If you’re the user, do you secretly wish that they used too? Of course – my partner chose to use in front of other people only, never just the two of us, and I would have enjoyed kicking back together and playing around post smoke.
Couple 4: The couple that doesn’t live together…yet
Together? 1.5 years.
Are you the cannabis user, or are they? They are.
Method + Strain: He smokes joints or vapes, but I have no idea what strain!
Reason for use: Pleasure.
Does it affect your relationship and if so how? Not at all, it’s his release. I prefer wine after work but it’s never bugged me.
Any reserves? I’ve never worried about it. It seems like such a normal part of life it just doesn’t bother me.
Do you think he wishes you’d dabble or join him ever? I don’t think so, we like what we like, it’s never been a thing.
What is the biggest take away for you on how you guys have handled his usage and your lack thereof within your relationship: Respect is key, I often cough around weed so he smokes outside or by the window. As with anything it’s about understanding your partner’s needs – smoking a j is fun and calming for him but he doesn’t do anything to make it uncomfortable for me.

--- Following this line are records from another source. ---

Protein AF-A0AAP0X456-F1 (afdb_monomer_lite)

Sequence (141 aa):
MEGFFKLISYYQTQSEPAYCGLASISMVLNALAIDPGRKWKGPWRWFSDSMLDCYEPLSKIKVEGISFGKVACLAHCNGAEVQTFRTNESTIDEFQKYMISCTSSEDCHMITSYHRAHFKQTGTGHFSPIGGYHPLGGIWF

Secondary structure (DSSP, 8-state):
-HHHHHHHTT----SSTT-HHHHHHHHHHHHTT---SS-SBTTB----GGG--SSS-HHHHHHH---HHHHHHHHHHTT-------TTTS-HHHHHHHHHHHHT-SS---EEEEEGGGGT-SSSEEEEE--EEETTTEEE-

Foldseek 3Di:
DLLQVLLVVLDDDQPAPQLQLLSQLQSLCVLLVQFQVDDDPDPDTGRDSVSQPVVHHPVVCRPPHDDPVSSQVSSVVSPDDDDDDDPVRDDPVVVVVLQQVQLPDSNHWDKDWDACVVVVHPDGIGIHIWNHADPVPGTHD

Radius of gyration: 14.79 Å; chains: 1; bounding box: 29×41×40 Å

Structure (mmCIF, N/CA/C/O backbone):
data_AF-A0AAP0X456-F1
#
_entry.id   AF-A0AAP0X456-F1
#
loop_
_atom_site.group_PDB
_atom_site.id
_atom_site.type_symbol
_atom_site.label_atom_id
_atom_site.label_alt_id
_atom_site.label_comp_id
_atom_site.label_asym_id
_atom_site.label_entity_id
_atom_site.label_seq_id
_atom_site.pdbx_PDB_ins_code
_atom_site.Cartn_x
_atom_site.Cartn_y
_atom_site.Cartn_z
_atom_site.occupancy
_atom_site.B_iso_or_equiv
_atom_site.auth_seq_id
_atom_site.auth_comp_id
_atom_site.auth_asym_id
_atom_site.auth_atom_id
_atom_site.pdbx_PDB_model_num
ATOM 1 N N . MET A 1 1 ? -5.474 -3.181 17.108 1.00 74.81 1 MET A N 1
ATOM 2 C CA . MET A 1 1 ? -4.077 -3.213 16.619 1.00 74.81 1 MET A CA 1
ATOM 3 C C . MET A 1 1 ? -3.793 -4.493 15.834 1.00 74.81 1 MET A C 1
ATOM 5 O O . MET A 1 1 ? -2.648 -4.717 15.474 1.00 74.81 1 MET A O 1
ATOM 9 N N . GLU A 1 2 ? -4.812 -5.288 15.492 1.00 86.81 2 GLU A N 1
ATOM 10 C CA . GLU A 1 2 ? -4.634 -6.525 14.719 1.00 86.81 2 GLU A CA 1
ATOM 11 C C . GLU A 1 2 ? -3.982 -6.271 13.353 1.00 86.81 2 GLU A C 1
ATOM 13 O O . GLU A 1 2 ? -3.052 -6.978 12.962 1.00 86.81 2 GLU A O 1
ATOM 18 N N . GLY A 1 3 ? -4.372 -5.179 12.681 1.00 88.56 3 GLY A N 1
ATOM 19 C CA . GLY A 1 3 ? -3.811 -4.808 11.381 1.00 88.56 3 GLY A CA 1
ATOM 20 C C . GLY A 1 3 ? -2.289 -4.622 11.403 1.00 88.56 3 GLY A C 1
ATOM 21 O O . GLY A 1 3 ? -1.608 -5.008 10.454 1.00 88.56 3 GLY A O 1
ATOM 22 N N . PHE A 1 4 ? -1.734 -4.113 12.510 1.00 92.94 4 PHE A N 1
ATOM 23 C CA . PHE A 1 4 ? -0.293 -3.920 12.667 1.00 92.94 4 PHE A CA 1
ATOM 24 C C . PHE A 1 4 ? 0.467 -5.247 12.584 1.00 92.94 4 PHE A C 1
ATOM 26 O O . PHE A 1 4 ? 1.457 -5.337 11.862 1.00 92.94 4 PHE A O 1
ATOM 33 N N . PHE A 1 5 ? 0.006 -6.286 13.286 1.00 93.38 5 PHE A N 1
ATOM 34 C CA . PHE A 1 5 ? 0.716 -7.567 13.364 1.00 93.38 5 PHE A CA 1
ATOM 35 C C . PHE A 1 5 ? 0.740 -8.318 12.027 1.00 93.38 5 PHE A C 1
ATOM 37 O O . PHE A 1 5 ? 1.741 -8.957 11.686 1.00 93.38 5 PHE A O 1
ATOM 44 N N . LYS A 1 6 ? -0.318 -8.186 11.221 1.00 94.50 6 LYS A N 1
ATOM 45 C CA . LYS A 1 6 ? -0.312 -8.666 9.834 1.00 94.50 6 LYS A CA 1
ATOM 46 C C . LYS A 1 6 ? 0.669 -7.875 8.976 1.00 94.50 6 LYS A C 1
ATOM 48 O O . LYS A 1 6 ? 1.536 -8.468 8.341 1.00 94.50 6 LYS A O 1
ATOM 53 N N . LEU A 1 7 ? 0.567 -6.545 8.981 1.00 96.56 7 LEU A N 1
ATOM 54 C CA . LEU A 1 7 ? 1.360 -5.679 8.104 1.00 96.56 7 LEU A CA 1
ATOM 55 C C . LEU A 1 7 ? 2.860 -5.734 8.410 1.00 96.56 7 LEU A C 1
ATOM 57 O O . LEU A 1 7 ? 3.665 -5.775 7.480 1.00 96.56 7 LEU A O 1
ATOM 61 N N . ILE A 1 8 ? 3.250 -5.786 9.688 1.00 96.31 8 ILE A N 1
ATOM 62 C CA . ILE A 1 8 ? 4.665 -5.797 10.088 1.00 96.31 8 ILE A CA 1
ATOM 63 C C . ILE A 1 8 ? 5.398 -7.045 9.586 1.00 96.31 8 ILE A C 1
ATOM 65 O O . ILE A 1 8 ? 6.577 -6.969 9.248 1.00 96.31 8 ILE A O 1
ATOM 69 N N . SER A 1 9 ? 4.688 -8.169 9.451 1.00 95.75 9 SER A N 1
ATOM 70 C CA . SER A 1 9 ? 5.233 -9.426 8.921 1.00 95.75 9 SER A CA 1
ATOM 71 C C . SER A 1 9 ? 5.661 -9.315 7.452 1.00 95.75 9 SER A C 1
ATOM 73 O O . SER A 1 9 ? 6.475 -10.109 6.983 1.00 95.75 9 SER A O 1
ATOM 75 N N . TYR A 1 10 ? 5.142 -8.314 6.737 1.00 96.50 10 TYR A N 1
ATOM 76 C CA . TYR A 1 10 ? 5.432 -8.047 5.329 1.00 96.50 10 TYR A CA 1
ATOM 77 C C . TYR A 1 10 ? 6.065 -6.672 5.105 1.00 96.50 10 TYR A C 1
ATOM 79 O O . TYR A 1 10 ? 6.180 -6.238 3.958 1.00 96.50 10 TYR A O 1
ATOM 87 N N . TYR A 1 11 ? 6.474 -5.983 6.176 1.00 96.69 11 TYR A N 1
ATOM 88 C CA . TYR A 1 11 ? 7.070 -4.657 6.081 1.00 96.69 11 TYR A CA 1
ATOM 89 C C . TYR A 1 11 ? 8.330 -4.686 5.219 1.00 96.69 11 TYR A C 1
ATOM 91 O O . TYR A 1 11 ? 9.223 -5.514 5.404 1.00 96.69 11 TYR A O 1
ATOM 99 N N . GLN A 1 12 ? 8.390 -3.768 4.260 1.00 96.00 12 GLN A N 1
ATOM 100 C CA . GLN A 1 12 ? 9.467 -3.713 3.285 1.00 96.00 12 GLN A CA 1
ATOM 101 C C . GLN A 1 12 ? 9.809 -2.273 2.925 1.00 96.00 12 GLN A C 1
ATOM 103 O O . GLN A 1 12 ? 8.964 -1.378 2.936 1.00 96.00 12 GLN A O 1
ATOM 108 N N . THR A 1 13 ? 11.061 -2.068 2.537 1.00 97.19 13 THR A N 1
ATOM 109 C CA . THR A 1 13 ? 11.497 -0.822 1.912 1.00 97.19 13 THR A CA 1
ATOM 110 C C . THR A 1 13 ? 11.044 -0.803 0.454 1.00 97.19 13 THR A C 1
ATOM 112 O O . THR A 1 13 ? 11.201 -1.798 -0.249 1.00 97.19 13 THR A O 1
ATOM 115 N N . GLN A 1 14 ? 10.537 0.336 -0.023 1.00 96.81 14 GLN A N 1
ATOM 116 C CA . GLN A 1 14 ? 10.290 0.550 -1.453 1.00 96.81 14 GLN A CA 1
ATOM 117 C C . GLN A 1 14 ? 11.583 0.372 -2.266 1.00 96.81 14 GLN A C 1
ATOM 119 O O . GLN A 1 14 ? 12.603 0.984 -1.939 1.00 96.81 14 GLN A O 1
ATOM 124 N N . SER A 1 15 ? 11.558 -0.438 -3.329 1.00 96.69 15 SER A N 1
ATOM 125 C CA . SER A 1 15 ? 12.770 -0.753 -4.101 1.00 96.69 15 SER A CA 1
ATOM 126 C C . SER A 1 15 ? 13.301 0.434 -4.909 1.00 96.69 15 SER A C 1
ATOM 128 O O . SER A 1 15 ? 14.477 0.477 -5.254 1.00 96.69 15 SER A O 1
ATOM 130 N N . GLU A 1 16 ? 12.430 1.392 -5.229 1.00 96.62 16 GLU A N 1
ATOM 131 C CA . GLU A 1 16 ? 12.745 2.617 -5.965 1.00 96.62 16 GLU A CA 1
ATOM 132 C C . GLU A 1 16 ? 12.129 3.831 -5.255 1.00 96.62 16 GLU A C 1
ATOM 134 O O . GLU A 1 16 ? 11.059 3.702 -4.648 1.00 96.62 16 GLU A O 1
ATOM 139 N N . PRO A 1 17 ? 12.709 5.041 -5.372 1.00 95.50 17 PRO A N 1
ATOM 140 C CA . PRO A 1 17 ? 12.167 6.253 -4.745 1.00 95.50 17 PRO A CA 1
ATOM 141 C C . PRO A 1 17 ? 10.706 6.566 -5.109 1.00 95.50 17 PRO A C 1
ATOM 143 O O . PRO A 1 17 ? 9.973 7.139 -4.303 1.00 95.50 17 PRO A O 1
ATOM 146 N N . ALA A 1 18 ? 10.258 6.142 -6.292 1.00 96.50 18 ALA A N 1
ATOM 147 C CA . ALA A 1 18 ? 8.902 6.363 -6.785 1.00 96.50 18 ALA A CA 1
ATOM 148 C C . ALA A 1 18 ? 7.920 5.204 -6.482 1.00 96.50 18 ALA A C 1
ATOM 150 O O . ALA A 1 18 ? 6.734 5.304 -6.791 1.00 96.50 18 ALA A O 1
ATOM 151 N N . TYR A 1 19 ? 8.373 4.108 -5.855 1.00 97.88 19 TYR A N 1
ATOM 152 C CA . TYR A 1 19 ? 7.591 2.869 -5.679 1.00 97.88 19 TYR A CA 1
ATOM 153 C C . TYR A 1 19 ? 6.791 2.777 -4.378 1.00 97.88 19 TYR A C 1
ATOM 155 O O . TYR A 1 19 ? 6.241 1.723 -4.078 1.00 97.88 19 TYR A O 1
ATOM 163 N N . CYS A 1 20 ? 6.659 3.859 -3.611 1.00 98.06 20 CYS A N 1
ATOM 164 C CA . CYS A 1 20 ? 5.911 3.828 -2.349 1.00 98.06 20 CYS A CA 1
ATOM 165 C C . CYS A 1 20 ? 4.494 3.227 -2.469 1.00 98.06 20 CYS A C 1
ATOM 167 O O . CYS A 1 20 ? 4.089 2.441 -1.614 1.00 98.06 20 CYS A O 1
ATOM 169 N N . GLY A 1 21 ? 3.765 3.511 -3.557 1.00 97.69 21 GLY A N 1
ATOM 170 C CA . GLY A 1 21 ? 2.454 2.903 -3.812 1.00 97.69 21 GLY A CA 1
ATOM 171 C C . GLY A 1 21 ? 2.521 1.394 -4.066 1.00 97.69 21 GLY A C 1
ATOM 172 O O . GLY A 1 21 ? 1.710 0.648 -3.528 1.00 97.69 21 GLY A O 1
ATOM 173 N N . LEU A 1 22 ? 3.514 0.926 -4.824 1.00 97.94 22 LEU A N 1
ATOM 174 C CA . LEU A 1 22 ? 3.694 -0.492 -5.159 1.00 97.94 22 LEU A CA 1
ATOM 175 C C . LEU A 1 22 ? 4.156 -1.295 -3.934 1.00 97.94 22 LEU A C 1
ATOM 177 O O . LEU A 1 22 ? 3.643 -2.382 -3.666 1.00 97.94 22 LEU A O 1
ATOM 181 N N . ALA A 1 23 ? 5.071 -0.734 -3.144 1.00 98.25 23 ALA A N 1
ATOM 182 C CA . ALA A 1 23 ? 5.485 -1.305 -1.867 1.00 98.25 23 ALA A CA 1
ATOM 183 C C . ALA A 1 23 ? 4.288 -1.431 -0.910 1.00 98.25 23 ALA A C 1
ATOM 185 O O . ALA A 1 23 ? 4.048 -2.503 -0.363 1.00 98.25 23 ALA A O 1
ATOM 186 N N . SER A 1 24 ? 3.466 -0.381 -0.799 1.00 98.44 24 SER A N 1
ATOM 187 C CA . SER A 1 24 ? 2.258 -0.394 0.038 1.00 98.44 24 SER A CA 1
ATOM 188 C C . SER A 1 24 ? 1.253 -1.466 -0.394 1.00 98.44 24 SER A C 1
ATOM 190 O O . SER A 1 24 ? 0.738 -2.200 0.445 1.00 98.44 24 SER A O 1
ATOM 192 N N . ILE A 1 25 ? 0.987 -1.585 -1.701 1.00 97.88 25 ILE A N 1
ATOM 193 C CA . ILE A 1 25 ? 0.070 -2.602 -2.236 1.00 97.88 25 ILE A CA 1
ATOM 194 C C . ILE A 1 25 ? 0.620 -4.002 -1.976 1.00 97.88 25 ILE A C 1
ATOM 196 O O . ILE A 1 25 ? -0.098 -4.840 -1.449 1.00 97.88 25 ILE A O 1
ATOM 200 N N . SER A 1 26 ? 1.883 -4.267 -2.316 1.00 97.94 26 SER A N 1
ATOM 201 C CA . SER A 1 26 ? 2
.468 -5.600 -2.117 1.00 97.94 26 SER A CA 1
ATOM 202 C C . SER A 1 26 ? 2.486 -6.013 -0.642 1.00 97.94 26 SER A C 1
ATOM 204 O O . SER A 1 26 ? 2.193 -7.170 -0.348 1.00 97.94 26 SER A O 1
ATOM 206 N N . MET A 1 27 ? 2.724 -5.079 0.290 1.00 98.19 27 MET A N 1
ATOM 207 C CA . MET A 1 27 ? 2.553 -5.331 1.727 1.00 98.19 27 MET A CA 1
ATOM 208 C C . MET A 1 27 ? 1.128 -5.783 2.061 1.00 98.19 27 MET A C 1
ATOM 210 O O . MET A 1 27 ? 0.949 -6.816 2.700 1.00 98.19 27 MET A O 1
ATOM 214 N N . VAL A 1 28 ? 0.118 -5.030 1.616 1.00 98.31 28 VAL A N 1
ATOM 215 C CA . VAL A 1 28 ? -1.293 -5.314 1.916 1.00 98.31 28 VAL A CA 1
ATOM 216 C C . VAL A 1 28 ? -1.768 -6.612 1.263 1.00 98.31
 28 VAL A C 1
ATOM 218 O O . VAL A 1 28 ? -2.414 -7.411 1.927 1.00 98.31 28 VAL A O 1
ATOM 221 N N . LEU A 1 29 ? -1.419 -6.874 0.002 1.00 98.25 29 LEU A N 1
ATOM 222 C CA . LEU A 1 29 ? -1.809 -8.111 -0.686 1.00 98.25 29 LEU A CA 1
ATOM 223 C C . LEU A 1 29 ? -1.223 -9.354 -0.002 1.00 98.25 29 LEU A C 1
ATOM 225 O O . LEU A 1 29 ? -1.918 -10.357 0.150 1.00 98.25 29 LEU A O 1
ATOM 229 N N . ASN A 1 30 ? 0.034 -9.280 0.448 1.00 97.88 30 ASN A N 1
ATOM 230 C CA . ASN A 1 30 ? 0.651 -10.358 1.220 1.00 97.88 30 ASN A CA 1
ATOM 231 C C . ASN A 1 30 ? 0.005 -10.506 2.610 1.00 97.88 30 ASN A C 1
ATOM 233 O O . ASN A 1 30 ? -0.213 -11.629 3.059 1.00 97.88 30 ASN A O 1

The Wild Card: The newly single newbie user
“I’ve only been smoking for a few months, I received a medical license to help deal with anxiety and stress and to help ease muscle tension. I typically prefer to smoke joints. I was in a relationship for nearly two years and he preferred my demeanour while stoned, I was just apparently easier to handle laughing on the couch eating bricks of cheese. Since I’ve been dating I’ve had a couple funny memories, one pot friendly guy ate me out while I smoked a joint on his kitchen counter. We honestly spent most of our time pre and post sex getting ripped it was a blast. With another guy, I honestly showed up to our first three dates high as hell, on the third, I was so stoned that the music I was playing was tripping me out and he held me while I sat there in mild terror. He then later said I am too much to handle.”